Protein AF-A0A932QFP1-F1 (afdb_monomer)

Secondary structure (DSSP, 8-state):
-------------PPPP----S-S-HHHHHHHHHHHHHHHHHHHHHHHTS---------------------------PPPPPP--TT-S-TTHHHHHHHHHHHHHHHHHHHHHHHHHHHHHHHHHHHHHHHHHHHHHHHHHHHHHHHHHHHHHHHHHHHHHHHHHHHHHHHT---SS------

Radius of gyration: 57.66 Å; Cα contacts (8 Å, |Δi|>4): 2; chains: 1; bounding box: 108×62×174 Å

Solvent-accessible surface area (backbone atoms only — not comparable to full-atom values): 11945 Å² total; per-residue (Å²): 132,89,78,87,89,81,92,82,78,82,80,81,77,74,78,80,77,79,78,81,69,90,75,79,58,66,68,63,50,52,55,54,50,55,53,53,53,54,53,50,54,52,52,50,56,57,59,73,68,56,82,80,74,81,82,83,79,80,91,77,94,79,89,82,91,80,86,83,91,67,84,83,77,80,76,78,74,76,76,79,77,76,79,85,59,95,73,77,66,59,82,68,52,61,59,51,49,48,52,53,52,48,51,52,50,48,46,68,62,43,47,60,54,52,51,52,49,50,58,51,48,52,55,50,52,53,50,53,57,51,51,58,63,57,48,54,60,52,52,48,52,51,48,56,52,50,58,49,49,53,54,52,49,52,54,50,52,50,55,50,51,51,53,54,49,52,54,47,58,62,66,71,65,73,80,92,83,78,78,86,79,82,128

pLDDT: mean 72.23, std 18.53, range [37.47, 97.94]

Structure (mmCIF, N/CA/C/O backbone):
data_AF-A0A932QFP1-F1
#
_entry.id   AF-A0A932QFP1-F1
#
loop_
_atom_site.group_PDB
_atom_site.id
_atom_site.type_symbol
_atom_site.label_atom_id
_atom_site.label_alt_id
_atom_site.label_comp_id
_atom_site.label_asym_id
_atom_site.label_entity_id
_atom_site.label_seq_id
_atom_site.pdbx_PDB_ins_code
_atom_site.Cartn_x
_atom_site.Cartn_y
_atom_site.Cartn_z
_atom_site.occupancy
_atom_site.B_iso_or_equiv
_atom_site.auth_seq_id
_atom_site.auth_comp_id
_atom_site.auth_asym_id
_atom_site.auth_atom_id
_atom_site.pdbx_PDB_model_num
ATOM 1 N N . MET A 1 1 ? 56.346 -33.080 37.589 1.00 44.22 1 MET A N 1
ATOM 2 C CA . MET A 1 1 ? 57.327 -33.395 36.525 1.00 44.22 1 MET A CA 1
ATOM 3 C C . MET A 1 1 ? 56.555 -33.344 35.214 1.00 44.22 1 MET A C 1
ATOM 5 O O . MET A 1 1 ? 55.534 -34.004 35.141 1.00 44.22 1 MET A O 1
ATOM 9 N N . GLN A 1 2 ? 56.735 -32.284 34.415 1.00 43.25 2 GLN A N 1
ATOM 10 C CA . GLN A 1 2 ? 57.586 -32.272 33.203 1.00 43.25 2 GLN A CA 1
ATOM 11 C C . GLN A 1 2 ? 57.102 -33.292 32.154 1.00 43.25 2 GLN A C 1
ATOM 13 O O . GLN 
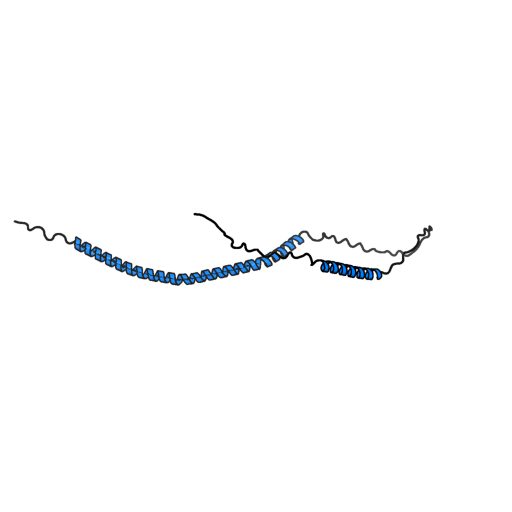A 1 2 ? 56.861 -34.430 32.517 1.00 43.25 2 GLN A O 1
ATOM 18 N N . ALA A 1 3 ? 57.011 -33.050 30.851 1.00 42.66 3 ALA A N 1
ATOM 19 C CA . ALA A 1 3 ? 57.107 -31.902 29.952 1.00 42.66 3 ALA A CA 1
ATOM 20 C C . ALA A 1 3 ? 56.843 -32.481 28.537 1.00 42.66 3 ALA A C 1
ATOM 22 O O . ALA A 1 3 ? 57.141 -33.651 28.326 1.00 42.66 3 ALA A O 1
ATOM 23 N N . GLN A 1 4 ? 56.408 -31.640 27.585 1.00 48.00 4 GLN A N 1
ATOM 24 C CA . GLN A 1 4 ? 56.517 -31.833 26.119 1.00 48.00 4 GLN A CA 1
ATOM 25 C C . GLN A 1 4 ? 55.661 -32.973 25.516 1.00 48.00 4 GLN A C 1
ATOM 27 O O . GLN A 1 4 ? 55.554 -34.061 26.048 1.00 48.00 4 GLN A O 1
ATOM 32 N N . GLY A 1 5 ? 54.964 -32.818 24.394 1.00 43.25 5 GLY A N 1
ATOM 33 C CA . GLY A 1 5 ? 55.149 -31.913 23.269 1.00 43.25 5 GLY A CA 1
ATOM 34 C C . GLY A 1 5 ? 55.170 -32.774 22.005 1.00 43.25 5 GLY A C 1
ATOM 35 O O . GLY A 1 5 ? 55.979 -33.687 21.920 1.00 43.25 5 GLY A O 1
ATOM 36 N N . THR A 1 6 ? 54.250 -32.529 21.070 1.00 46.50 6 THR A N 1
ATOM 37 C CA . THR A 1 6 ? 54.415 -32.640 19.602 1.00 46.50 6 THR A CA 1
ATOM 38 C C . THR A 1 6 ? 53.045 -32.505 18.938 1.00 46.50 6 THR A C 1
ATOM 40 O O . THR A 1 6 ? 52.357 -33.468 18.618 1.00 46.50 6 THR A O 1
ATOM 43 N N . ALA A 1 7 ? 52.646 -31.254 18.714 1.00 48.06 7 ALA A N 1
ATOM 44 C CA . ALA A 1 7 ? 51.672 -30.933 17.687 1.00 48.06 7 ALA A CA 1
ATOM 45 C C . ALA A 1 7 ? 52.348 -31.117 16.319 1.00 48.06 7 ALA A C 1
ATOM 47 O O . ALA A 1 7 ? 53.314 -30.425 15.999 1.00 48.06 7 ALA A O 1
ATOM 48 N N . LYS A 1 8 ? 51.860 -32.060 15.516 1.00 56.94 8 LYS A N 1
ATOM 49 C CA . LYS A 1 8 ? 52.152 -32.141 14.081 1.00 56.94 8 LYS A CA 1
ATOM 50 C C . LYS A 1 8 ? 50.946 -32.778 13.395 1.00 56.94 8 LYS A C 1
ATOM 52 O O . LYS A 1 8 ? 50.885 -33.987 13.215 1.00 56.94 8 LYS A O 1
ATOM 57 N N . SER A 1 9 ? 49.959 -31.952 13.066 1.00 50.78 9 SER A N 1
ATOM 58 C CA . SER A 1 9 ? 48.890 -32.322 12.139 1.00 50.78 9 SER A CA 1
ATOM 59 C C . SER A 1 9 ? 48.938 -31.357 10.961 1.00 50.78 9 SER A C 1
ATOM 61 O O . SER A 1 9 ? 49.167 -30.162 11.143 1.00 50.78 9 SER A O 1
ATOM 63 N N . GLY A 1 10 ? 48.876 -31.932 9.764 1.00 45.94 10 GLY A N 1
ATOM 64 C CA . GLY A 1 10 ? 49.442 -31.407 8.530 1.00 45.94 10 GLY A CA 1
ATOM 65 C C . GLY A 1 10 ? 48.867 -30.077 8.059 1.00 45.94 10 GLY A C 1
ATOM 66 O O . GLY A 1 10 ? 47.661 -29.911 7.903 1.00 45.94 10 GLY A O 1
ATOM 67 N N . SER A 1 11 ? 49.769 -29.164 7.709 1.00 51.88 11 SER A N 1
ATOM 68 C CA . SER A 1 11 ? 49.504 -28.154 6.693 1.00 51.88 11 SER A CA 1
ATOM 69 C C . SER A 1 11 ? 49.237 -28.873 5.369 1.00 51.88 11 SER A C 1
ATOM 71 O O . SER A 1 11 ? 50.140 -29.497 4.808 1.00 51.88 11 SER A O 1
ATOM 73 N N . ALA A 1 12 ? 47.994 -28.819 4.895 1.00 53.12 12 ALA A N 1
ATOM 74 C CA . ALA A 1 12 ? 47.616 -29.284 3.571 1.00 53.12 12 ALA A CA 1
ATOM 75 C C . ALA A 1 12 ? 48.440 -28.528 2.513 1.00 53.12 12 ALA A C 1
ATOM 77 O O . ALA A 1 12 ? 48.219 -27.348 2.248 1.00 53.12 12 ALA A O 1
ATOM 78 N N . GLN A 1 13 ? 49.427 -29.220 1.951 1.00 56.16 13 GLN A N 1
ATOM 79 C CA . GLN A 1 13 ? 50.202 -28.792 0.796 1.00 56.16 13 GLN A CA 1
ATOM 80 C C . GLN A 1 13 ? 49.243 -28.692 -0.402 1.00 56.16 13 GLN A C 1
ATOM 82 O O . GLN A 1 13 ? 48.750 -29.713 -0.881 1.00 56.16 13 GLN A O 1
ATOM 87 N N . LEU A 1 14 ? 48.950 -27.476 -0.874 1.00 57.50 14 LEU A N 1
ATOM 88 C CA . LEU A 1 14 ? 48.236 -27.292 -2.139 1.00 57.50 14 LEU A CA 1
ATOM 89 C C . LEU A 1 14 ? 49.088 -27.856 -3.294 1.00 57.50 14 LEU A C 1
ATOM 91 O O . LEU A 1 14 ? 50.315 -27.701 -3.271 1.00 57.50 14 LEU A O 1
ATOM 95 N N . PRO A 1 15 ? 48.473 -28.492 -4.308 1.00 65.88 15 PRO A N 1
· · · ·
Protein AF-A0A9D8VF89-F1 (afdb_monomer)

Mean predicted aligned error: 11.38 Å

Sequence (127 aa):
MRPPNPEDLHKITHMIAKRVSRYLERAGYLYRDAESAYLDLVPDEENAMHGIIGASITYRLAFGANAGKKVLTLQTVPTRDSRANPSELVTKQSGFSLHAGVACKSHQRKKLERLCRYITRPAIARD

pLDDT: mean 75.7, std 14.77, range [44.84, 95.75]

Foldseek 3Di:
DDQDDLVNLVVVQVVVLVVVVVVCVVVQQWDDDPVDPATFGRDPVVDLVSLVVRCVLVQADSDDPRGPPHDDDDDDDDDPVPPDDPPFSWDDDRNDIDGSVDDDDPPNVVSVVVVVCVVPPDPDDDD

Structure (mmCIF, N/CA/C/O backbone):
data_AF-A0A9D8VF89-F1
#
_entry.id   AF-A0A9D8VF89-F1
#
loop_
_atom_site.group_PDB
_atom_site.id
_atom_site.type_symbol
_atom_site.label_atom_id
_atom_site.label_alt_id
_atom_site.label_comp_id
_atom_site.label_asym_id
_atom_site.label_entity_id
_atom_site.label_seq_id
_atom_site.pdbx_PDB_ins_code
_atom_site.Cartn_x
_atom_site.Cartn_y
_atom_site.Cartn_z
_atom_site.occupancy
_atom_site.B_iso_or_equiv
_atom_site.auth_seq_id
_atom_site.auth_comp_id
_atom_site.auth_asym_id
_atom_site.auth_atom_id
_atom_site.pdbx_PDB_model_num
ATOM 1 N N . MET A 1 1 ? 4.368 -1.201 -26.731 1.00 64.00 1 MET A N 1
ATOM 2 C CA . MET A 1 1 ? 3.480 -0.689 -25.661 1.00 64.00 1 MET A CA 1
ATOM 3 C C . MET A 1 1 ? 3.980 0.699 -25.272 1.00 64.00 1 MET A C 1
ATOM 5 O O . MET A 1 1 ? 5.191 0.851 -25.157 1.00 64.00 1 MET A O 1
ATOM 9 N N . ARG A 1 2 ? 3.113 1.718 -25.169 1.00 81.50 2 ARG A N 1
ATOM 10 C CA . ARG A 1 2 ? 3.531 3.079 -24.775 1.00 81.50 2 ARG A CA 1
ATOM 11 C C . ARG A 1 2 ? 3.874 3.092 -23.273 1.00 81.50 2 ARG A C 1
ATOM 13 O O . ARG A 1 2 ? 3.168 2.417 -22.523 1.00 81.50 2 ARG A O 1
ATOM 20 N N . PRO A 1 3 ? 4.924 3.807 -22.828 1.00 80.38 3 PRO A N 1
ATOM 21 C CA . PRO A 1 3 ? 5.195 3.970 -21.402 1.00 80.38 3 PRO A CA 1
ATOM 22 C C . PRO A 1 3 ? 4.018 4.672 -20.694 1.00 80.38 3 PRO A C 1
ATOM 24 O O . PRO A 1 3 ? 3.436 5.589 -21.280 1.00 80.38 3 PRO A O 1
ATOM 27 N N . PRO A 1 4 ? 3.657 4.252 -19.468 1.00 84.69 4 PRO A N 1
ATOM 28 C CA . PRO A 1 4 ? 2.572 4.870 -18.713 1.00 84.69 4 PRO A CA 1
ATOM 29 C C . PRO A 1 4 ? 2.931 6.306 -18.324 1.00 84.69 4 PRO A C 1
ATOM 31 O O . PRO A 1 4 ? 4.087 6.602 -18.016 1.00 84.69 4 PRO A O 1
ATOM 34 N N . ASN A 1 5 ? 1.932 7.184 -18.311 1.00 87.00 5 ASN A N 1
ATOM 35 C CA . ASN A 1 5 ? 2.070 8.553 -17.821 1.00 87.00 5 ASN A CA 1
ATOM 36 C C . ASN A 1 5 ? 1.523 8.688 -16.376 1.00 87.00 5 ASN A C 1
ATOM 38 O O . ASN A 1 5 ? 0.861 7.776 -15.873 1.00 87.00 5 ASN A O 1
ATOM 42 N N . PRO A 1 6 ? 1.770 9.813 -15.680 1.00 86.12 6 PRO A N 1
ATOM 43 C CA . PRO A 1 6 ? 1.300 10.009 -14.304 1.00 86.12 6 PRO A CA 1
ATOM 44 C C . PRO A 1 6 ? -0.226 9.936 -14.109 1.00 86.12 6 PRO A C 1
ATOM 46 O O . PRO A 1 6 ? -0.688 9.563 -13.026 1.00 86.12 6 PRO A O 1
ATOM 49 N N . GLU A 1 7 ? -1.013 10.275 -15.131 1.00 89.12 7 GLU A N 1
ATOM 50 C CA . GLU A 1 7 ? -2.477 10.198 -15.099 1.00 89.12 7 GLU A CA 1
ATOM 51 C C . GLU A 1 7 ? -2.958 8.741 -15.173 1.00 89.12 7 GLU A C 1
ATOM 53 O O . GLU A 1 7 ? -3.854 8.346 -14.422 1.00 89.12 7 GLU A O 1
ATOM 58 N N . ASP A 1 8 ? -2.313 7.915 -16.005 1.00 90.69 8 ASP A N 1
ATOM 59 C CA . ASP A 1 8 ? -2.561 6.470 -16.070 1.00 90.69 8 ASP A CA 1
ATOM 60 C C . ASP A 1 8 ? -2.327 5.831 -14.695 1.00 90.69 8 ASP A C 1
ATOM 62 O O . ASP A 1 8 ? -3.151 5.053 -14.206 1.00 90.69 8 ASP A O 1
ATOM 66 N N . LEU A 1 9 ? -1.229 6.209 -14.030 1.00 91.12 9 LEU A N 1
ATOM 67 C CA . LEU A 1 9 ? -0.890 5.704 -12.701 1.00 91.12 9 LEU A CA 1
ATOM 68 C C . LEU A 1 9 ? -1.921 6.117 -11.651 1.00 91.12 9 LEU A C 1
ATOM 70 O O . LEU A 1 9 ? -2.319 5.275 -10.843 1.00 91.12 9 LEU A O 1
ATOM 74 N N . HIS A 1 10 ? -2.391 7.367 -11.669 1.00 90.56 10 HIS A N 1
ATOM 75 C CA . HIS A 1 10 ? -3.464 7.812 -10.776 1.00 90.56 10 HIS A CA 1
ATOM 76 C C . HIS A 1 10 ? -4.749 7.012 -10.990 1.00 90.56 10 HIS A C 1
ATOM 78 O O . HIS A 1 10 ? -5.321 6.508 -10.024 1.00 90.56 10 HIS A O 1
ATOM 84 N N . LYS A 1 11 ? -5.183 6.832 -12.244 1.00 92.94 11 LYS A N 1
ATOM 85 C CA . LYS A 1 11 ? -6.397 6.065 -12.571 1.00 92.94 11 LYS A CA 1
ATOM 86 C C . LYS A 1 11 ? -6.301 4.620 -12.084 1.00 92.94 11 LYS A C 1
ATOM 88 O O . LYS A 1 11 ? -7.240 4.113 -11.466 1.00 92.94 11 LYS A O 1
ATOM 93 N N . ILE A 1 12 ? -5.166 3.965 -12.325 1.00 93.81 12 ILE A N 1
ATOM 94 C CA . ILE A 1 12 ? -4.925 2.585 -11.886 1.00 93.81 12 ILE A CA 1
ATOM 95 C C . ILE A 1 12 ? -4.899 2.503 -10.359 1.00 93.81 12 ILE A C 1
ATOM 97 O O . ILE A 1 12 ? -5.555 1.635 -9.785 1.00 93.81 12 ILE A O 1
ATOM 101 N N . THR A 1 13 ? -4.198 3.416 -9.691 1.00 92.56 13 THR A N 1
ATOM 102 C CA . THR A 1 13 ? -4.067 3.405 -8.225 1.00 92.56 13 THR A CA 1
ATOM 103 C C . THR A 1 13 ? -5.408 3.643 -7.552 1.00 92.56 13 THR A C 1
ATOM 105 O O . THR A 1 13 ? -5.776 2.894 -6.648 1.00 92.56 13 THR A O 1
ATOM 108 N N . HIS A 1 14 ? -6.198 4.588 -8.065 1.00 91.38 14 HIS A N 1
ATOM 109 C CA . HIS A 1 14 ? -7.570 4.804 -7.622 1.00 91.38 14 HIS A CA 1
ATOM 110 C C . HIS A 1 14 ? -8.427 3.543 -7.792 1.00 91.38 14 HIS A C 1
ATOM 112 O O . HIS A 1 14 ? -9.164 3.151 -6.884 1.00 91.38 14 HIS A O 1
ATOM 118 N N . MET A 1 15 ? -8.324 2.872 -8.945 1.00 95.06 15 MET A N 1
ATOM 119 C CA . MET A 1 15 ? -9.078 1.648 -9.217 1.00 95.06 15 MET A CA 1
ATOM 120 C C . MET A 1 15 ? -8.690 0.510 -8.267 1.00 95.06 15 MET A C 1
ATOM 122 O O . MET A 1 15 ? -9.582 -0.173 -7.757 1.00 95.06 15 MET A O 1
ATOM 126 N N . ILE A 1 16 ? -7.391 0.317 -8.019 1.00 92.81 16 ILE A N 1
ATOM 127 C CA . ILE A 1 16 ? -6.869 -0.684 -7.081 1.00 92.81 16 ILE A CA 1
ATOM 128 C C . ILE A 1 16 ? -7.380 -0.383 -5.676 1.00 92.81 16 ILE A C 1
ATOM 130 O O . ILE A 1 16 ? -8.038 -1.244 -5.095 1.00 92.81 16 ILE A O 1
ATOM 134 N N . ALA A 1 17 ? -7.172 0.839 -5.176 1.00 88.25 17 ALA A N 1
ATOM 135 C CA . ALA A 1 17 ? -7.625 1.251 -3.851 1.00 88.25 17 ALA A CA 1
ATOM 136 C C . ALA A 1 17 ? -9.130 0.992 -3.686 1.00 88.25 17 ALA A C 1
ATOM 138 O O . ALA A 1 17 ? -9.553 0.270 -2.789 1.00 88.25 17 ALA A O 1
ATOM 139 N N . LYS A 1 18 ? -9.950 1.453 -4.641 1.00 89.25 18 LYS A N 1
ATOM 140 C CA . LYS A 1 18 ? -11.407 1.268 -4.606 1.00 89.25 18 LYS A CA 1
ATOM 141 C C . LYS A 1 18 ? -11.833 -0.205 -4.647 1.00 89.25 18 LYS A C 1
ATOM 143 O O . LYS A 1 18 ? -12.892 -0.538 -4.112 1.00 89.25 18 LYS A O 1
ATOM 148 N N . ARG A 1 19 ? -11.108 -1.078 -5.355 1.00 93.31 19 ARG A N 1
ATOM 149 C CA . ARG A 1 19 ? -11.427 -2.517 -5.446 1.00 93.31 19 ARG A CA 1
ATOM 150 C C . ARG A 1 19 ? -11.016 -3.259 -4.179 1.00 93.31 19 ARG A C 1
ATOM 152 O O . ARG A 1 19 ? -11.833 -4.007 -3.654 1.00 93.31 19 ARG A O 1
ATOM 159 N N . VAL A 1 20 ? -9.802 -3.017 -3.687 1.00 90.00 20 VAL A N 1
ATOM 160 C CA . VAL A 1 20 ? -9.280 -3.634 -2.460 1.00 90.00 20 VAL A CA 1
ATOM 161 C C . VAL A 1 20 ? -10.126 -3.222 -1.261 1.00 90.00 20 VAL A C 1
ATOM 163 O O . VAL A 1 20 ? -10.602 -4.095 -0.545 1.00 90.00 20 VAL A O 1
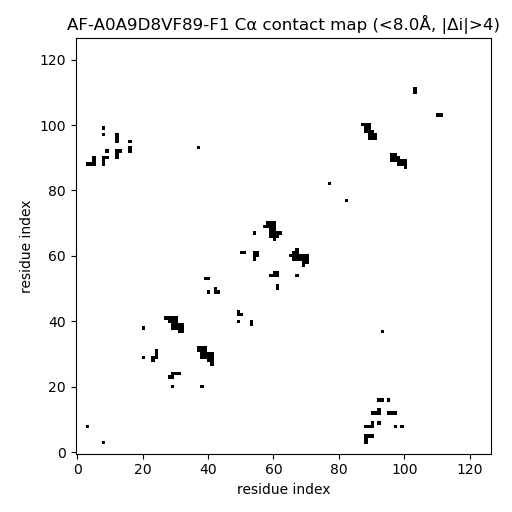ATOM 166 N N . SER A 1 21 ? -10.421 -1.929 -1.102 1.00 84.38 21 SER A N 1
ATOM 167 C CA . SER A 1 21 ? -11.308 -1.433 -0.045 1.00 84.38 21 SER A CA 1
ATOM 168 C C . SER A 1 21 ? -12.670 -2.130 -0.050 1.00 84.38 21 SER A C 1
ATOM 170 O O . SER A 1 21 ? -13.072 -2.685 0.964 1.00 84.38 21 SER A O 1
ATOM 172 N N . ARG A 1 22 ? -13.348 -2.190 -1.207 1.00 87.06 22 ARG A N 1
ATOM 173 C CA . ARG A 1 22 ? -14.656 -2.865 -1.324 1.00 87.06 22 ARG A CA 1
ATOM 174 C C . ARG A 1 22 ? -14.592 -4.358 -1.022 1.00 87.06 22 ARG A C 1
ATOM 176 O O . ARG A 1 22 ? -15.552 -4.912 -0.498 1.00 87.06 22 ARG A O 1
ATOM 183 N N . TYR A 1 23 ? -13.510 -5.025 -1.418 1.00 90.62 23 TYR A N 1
· · · ·
→ **Requirement**: Everything starting at the line containing "ATOM 108 N N" and ending at the line containing "ATOM 118 N N" in the records above should be repeated exactly, and only that.

→ **Your solution**:
ATOM 108 N N . HIS A 1 14 ? -6.198 4.588 -8.065 1.00 91.38 14 HIS A N 1
ATOM 109 C CA . HIS A 1 14 ? -7.570 4.804 -7.622 1.00 91.38 14 HIS A CA 1
ATOM 110 C C . HIS A 1 14 ? -8.427 3.543 -7.792 1.00 91.38 14 HIS A C 1
ATOM 112 O O . HIS A 1 14 ? -9.164 3.151 -6.884 1.00 91.38 14 HIS A O 1
ATOM 118 N N . MET A 1 15 ? -8.324 2.872 -8.945 1.00 95.06 15 MET A N 1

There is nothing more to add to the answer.